--- Task details ---
When the line containing "ATOM 231 N N" is found in the data below, copy it and each line after it through the line containing "ATOM 276 C C", exactly and with no others.
##### Task input
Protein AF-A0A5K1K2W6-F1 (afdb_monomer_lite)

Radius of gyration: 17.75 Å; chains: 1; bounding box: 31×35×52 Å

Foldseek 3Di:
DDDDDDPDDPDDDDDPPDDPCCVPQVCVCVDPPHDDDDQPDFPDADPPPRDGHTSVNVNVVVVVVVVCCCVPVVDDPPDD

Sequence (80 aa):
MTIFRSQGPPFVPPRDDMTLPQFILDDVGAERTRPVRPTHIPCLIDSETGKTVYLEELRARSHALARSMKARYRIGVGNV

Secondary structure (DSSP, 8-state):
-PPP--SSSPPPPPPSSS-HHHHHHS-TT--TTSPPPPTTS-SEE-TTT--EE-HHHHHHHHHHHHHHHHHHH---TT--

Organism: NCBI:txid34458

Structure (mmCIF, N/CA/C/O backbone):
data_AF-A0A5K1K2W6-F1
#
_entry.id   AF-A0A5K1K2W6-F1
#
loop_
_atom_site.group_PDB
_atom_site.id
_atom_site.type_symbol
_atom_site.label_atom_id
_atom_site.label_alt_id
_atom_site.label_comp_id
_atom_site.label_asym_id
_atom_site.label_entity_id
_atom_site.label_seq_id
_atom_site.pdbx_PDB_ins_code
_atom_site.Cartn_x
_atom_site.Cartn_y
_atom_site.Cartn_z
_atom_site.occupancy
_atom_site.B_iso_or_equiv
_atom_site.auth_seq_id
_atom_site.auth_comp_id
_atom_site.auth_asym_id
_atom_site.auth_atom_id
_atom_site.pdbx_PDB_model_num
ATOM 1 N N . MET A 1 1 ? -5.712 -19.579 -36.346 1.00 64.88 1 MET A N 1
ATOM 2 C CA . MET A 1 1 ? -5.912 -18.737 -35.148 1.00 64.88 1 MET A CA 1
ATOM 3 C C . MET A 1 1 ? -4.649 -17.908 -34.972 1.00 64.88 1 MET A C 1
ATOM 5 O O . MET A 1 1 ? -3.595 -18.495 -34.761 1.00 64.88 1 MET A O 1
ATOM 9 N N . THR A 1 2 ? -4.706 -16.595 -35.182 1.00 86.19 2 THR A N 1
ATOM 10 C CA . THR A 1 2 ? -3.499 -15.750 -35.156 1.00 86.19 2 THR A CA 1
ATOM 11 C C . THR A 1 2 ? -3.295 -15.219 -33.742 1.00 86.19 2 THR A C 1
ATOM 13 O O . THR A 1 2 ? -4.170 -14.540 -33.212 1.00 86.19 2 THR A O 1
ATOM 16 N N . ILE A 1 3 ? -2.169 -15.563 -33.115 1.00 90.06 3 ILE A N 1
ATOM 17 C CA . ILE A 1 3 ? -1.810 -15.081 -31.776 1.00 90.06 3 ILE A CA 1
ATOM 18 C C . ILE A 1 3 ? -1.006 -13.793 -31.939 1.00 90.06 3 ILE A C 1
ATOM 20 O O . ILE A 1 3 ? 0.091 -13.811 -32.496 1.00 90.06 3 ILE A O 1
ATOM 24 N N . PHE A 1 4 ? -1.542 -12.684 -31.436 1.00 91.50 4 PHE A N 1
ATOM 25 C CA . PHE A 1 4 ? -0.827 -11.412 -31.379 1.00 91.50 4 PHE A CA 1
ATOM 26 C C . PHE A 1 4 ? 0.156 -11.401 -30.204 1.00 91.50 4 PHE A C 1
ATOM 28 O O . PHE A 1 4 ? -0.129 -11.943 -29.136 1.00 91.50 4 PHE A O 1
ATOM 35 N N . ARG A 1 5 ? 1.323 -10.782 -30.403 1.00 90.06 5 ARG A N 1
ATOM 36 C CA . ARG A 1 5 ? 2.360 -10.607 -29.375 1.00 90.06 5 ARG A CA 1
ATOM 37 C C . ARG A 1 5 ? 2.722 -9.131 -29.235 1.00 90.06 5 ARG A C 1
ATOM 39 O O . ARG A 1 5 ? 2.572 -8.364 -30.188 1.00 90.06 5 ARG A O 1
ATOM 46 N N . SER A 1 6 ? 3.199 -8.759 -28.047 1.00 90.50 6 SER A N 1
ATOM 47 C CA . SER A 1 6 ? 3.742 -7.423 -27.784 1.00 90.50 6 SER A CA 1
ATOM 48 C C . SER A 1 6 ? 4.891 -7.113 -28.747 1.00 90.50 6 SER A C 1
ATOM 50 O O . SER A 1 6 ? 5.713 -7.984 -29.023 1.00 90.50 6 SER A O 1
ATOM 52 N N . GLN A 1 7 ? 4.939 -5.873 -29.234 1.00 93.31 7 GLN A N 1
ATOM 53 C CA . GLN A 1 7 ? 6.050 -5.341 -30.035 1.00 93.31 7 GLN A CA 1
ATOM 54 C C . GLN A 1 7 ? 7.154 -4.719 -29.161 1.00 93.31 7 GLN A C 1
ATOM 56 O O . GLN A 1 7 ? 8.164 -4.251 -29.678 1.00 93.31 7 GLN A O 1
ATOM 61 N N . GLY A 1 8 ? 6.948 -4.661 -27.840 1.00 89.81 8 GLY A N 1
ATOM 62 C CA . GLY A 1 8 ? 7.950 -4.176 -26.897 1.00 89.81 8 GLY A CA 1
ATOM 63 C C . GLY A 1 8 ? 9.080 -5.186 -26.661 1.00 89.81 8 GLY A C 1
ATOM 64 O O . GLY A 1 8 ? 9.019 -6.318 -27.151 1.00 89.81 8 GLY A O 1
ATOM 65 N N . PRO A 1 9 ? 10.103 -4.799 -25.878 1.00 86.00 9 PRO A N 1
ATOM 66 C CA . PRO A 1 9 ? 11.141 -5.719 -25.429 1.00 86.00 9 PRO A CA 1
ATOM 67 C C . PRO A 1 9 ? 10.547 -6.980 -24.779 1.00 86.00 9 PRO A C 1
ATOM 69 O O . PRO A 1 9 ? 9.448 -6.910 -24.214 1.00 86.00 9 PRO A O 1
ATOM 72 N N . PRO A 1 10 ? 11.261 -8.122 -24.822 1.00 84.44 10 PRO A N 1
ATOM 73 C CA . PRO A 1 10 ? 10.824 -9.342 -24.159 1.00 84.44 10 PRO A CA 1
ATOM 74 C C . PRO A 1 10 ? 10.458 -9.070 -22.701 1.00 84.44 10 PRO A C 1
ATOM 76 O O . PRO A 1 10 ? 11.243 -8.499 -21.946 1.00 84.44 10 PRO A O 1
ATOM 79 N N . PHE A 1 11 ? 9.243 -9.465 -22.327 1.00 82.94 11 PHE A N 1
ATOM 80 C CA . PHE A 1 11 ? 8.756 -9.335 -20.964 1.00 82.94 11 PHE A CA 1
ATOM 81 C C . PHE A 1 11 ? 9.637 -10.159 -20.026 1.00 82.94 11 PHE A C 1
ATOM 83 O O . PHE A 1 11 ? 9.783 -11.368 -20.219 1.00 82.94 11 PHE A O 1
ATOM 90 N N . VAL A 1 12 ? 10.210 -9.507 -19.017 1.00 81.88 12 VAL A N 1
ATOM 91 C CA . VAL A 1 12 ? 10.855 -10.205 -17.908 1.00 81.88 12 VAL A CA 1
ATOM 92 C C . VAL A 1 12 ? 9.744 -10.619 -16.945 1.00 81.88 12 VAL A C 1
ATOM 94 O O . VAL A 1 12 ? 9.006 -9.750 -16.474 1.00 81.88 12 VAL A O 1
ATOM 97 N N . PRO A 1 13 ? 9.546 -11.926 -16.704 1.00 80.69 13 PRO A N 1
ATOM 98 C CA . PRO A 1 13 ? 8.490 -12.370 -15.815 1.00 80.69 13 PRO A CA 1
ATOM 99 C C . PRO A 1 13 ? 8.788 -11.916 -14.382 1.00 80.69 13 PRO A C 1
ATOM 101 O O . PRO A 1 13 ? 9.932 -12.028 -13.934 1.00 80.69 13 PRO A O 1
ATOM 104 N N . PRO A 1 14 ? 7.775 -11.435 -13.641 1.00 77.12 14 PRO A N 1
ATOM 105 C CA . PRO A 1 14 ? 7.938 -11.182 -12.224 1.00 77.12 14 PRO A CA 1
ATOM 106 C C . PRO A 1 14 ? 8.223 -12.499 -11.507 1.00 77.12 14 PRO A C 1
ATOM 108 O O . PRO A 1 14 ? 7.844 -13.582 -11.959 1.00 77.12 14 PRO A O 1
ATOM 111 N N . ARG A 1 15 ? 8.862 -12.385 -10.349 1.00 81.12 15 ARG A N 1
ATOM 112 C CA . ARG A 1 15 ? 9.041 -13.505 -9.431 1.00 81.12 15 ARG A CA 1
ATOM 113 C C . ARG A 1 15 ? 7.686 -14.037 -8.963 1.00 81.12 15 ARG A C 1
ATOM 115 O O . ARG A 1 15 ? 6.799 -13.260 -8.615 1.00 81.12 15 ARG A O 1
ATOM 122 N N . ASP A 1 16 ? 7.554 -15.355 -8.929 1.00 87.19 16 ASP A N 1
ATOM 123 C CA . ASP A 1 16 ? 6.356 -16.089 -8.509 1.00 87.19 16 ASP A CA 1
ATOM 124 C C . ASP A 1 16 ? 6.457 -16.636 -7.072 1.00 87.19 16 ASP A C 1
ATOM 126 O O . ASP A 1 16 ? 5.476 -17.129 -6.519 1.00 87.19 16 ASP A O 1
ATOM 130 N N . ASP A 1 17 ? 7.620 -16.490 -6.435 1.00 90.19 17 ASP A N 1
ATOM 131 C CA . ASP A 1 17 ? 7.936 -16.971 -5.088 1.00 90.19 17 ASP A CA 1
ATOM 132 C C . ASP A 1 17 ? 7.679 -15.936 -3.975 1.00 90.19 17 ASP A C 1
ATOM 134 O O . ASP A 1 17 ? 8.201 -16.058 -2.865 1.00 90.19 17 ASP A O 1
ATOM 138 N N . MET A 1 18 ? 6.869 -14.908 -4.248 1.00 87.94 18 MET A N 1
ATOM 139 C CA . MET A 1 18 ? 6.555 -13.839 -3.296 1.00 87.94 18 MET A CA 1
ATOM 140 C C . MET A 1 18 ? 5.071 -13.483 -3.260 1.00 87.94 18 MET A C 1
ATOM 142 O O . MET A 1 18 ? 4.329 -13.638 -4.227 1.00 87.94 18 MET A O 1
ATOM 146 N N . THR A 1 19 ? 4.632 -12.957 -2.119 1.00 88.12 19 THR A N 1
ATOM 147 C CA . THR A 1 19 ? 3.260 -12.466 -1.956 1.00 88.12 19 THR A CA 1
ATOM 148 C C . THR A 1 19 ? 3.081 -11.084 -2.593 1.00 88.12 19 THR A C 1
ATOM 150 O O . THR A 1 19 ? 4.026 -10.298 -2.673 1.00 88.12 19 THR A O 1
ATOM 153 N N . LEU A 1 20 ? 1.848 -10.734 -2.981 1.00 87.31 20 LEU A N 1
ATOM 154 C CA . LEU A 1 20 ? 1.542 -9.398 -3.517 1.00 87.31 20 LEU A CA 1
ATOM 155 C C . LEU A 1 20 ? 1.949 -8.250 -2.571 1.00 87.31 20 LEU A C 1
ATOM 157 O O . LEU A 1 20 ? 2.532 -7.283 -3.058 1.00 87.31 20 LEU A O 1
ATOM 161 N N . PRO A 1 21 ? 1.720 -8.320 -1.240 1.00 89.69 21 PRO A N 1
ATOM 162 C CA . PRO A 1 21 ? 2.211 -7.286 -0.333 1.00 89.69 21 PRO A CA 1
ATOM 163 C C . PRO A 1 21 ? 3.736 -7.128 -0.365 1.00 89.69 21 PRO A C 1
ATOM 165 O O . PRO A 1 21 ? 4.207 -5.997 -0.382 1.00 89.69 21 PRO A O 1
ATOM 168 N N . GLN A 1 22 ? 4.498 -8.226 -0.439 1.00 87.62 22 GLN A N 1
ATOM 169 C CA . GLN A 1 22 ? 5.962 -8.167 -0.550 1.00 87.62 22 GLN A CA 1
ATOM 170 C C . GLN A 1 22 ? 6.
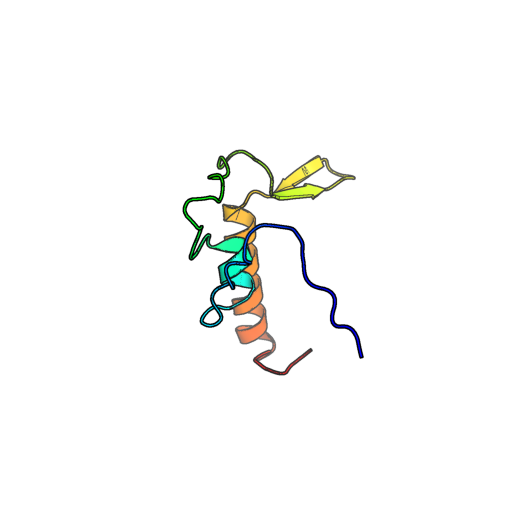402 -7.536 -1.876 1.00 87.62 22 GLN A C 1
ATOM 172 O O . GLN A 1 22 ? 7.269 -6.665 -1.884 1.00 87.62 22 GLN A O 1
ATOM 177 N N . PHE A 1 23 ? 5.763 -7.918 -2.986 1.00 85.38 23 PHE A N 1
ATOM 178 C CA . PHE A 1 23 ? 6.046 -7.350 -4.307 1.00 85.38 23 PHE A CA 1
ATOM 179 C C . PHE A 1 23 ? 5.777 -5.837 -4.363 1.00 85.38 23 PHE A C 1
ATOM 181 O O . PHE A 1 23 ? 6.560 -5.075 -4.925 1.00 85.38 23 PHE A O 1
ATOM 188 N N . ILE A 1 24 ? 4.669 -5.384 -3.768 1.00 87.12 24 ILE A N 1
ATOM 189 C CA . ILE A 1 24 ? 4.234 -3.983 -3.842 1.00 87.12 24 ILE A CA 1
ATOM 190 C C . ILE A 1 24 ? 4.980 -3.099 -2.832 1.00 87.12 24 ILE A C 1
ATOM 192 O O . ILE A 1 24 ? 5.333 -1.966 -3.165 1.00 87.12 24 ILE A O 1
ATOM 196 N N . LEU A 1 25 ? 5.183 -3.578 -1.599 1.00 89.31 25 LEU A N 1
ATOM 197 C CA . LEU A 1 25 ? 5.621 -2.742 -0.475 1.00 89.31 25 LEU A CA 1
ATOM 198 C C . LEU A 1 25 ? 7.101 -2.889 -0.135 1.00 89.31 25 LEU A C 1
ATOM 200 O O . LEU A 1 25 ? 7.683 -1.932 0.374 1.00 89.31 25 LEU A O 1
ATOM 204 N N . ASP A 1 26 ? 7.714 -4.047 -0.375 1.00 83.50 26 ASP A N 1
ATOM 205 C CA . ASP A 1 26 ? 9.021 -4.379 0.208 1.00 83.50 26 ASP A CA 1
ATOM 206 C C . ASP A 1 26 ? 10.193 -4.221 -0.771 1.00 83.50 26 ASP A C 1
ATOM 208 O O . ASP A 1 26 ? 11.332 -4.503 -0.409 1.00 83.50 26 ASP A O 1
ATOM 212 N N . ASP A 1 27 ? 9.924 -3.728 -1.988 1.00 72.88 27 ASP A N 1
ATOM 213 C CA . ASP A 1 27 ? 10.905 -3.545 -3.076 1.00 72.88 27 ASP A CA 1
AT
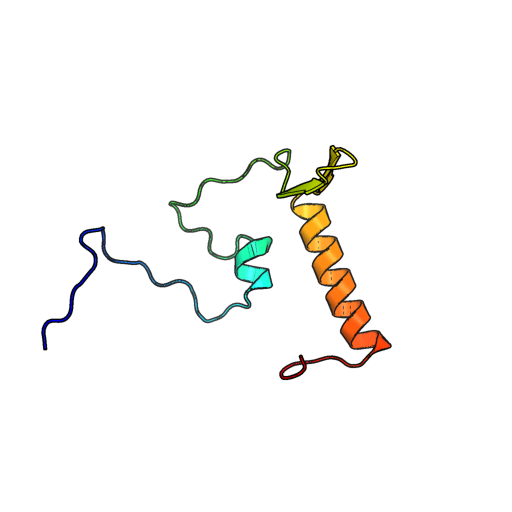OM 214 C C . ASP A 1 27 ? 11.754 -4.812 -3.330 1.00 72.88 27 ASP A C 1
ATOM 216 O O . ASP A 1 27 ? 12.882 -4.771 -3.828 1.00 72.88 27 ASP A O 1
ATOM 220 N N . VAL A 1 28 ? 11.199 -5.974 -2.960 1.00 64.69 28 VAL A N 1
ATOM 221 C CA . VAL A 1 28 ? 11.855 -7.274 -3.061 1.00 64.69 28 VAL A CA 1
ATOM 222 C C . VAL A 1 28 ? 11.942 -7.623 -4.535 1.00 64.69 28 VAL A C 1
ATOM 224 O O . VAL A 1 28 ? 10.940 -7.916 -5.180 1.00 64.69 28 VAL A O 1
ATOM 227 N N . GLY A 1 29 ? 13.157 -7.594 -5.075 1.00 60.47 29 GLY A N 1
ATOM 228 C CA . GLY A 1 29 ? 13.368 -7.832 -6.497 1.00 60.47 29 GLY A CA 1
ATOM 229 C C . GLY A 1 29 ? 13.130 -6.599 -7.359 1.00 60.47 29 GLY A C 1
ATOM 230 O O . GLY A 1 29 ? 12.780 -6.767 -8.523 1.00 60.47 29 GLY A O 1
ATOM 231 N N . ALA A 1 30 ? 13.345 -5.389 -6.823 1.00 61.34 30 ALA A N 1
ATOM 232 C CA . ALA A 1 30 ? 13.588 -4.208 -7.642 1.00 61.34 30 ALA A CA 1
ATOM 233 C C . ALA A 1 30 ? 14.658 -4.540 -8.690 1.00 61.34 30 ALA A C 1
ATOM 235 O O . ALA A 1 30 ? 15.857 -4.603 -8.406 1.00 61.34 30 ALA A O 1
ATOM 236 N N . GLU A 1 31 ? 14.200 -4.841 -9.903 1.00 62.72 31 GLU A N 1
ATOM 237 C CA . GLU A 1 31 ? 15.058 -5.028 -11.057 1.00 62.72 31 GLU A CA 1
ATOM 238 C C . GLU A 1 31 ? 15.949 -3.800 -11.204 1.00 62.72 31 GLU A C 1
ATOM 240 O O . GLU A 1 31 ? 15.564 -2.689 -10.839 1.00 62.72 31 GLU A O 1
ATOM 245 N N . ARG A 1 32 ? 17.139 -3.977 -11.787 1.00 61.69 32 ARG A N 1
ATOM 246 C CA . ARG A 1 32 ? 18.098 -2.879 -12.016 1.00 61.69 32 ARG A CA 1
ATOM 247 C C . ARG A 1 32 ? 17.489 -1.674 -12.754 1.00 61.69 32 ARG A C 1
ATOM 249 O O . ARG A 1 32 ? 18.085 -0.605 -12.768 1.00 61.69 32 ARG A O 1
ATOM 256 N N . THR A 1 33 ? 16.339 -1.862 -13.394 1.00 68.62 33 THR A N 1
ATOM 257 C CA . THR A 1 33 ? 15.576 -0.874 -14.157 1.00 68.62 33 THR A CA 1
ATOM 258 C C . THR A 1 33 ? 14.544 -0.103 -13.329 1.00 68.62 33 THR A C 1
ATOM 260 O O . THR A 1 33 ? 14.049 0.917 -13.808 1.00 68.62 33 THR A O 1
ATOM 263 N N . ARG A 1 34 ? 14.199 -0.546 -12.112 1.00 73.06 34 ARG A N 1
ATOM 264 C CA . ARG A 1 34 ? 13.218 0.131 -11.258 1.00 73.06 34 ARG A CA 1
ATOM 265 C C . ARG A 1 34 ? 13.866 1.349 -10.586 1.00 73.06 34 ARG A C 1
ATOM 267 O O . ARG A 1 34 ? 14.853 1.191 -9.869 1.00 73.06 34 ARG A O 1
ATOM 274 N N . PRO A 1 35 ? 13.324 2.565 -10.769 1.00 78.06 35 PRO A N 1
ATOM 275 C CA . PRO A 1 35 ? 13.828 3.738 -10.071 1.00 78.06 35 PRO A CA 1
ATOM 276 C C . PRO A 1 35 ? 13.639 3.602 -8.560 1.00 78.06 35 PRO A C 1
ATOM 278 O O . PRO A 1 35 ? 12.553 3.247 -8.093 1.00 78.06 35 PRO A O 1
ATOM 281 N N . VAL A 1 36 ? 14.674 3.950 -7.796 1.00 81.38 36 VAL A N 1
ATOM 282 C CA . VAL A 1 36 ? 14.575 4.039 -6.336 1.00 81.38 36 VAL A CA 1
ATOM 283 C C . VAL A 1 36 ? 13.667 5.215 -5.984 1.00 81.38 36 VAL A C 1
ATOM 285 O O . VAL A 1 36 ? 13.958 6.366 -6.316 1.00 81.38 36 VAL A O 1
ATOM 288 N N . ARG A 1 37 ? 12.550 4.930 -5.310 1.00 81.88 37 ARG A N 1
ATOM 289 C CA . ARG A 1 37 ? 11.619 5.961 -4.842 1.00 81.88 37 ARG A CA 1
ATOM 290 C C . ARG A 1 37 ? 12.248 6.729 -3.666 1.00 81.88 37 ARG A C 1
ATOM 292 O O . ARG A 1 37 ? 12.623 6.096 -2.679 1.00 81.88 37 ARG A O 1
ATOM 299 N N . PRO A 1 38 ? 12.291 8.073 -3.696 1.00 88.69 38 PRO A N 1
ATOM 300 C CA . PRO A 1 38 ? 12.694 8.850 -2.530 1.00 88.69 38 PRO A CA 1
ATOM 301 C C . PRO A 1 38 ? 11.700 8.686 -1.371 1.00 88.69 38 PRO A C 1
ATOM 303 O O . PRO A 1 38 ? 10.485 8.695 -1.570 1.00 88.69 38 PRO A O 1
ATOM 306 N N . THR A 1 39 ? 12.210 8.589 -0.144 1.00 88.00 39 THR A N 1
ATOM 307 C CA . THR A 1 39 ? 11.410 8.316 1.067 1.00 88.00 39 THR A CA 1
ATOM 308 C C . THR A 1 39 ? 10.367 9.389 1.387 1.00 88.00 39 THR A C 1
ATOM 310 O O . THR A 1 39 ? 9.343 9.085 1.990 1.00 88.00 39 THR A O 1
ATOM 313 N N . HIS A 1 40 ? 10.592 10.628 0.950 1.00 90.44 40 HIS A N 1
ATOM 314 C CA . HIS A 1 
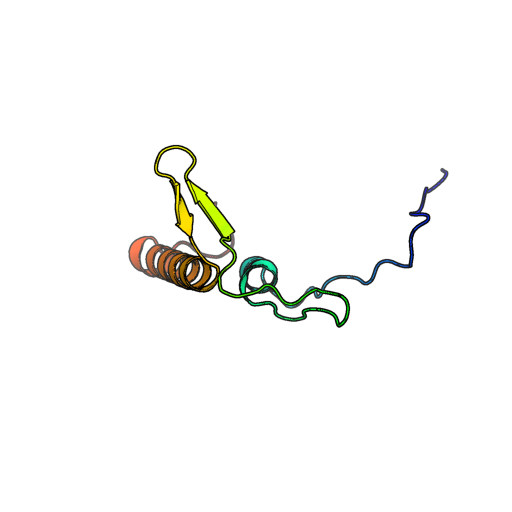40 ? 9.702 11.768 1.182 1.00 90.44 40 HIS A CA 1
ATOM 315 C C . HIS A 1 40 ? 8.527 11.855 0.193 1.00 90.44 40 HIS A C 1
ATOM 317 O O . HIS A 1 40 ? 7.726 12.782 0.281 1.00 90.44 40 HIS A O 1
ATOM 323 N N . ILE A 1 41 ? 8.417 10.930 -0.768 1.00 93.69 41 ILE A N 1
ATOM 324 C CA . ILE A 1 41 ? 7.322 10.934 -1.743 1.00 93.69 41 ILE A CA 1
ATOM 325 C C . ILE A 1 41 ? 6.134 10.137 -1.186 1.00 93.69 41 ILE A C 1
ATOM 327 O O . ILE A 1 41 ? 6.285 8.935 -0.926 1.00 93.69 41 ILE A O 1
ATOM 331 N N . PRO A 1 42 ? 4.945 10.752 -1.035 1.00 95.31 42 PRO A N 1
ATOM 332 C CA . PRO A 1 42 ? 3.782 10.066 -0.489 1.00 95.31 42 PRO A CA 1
##########
--- Answer area ---
ATOM 231 N N . ALA A 1 30 ? 13.345 -5.389 -6.823 1.00 61.34 30 ALA A N 1
ATOM 232 C CA . ALA A 1 30 ? 13.588 -4.208 -7.642 1.00 61.34 30 ALA A CA 1
ATOM 233 C C . ALA A 1 30 ? 14.658 -4.540 -8.690 1.00 61.34 30 ALA A C 1
ATOM 235 O O . ALA A 1 30 ? 15.857 -4.603 -8.406 1.00 61.34 30 ALA A O 1
ATOM 236 N N . GLU A 1 31 ? 14.200 -4.841 -9.903 1.00 62.72 31 GLU A N 1
ATOM 237 C CA . GLU A 1 31 ? 15.058 -5.028 -11.057 1.00 62.72 31 GLU A CA 1
ATOM 238 C C . GLU A 1 31 ? 15.949 -3.800 -11.204 1.00 62.72 31 GLU A C 1
ATOM 240 O O . GLU A 1 31 ? 15.564 -2.689 -10.839 1.00 62.72 31 GLU A O 1
ATOM 245 N N . ARG A 1 32 ? 17.139 -3.977 -11.787 1.00 61.69 32 ARG A N 1
ATOM 246 C CA . ARG A 1 32 ? 18.098 -2.879 -12.016 1.00 61.69 32 ARG A CA 1
ATOM 247 C C . ARG A 1 32 ? 17.489 -1.674 -12.754 1.00 61.69 32 ARG A C 1
ATOM 249 O O . ARG A 1 32 ? 18.085 -0.605 -12.768 1.00 61.69 32 ARG A O 1
ATOM 256 N N . THR A 1 33 ? 16.339 -1.862 -13.394 1.00 68.62 33 THR A N 1
ATOM 257 C CA . THR A 1 33 ? 15.576 -0.874 -14.157 1.00 68.62 33 THR A CA 1
ATOM 258 C C . THR A 1 33 ? 14.544 -0.103 -13.329 1.00 68.62 33 THR A C 1
ATOM 260 O O . THR A 1 33 ? 14.049 0.917 -13.808 1.00 68.62 33 THR A O 1
ATOM 263 N N . ARG A 1 34 ? 14.199 -0.546 -12.112 1.00 73.06 34 ARG A N 1
ATOM 264 C CA . ARG A 1 34 ? 13.218 0.131 -11.258 1.00 73.06 34 ARG A CA 1
ATOM 265 C C . ARG A 1 34 ? 13.866 1.349 -10.586 1.00 73.06 34 ARG A C 1
ATOM 267 O O . ARG A 1 34 ? 14.853 1.191 -9.869 1.00 73.06 34 ARG A O 1
ATOM 274 N N . PRO A 1 35 ? 13.324 2.565 -10.769 1.00 78.06 35 PRO A N 1
ATOM 275 C CA . PRO A 1 35 ? 13.828 3.738 -10.071 1.00 78.06 35 PRO A CA 1
ATOM 276 C C . PRO A 1 35 ? 13.639 3.602 -8.560 1.00 78.06 35 PRO A C 1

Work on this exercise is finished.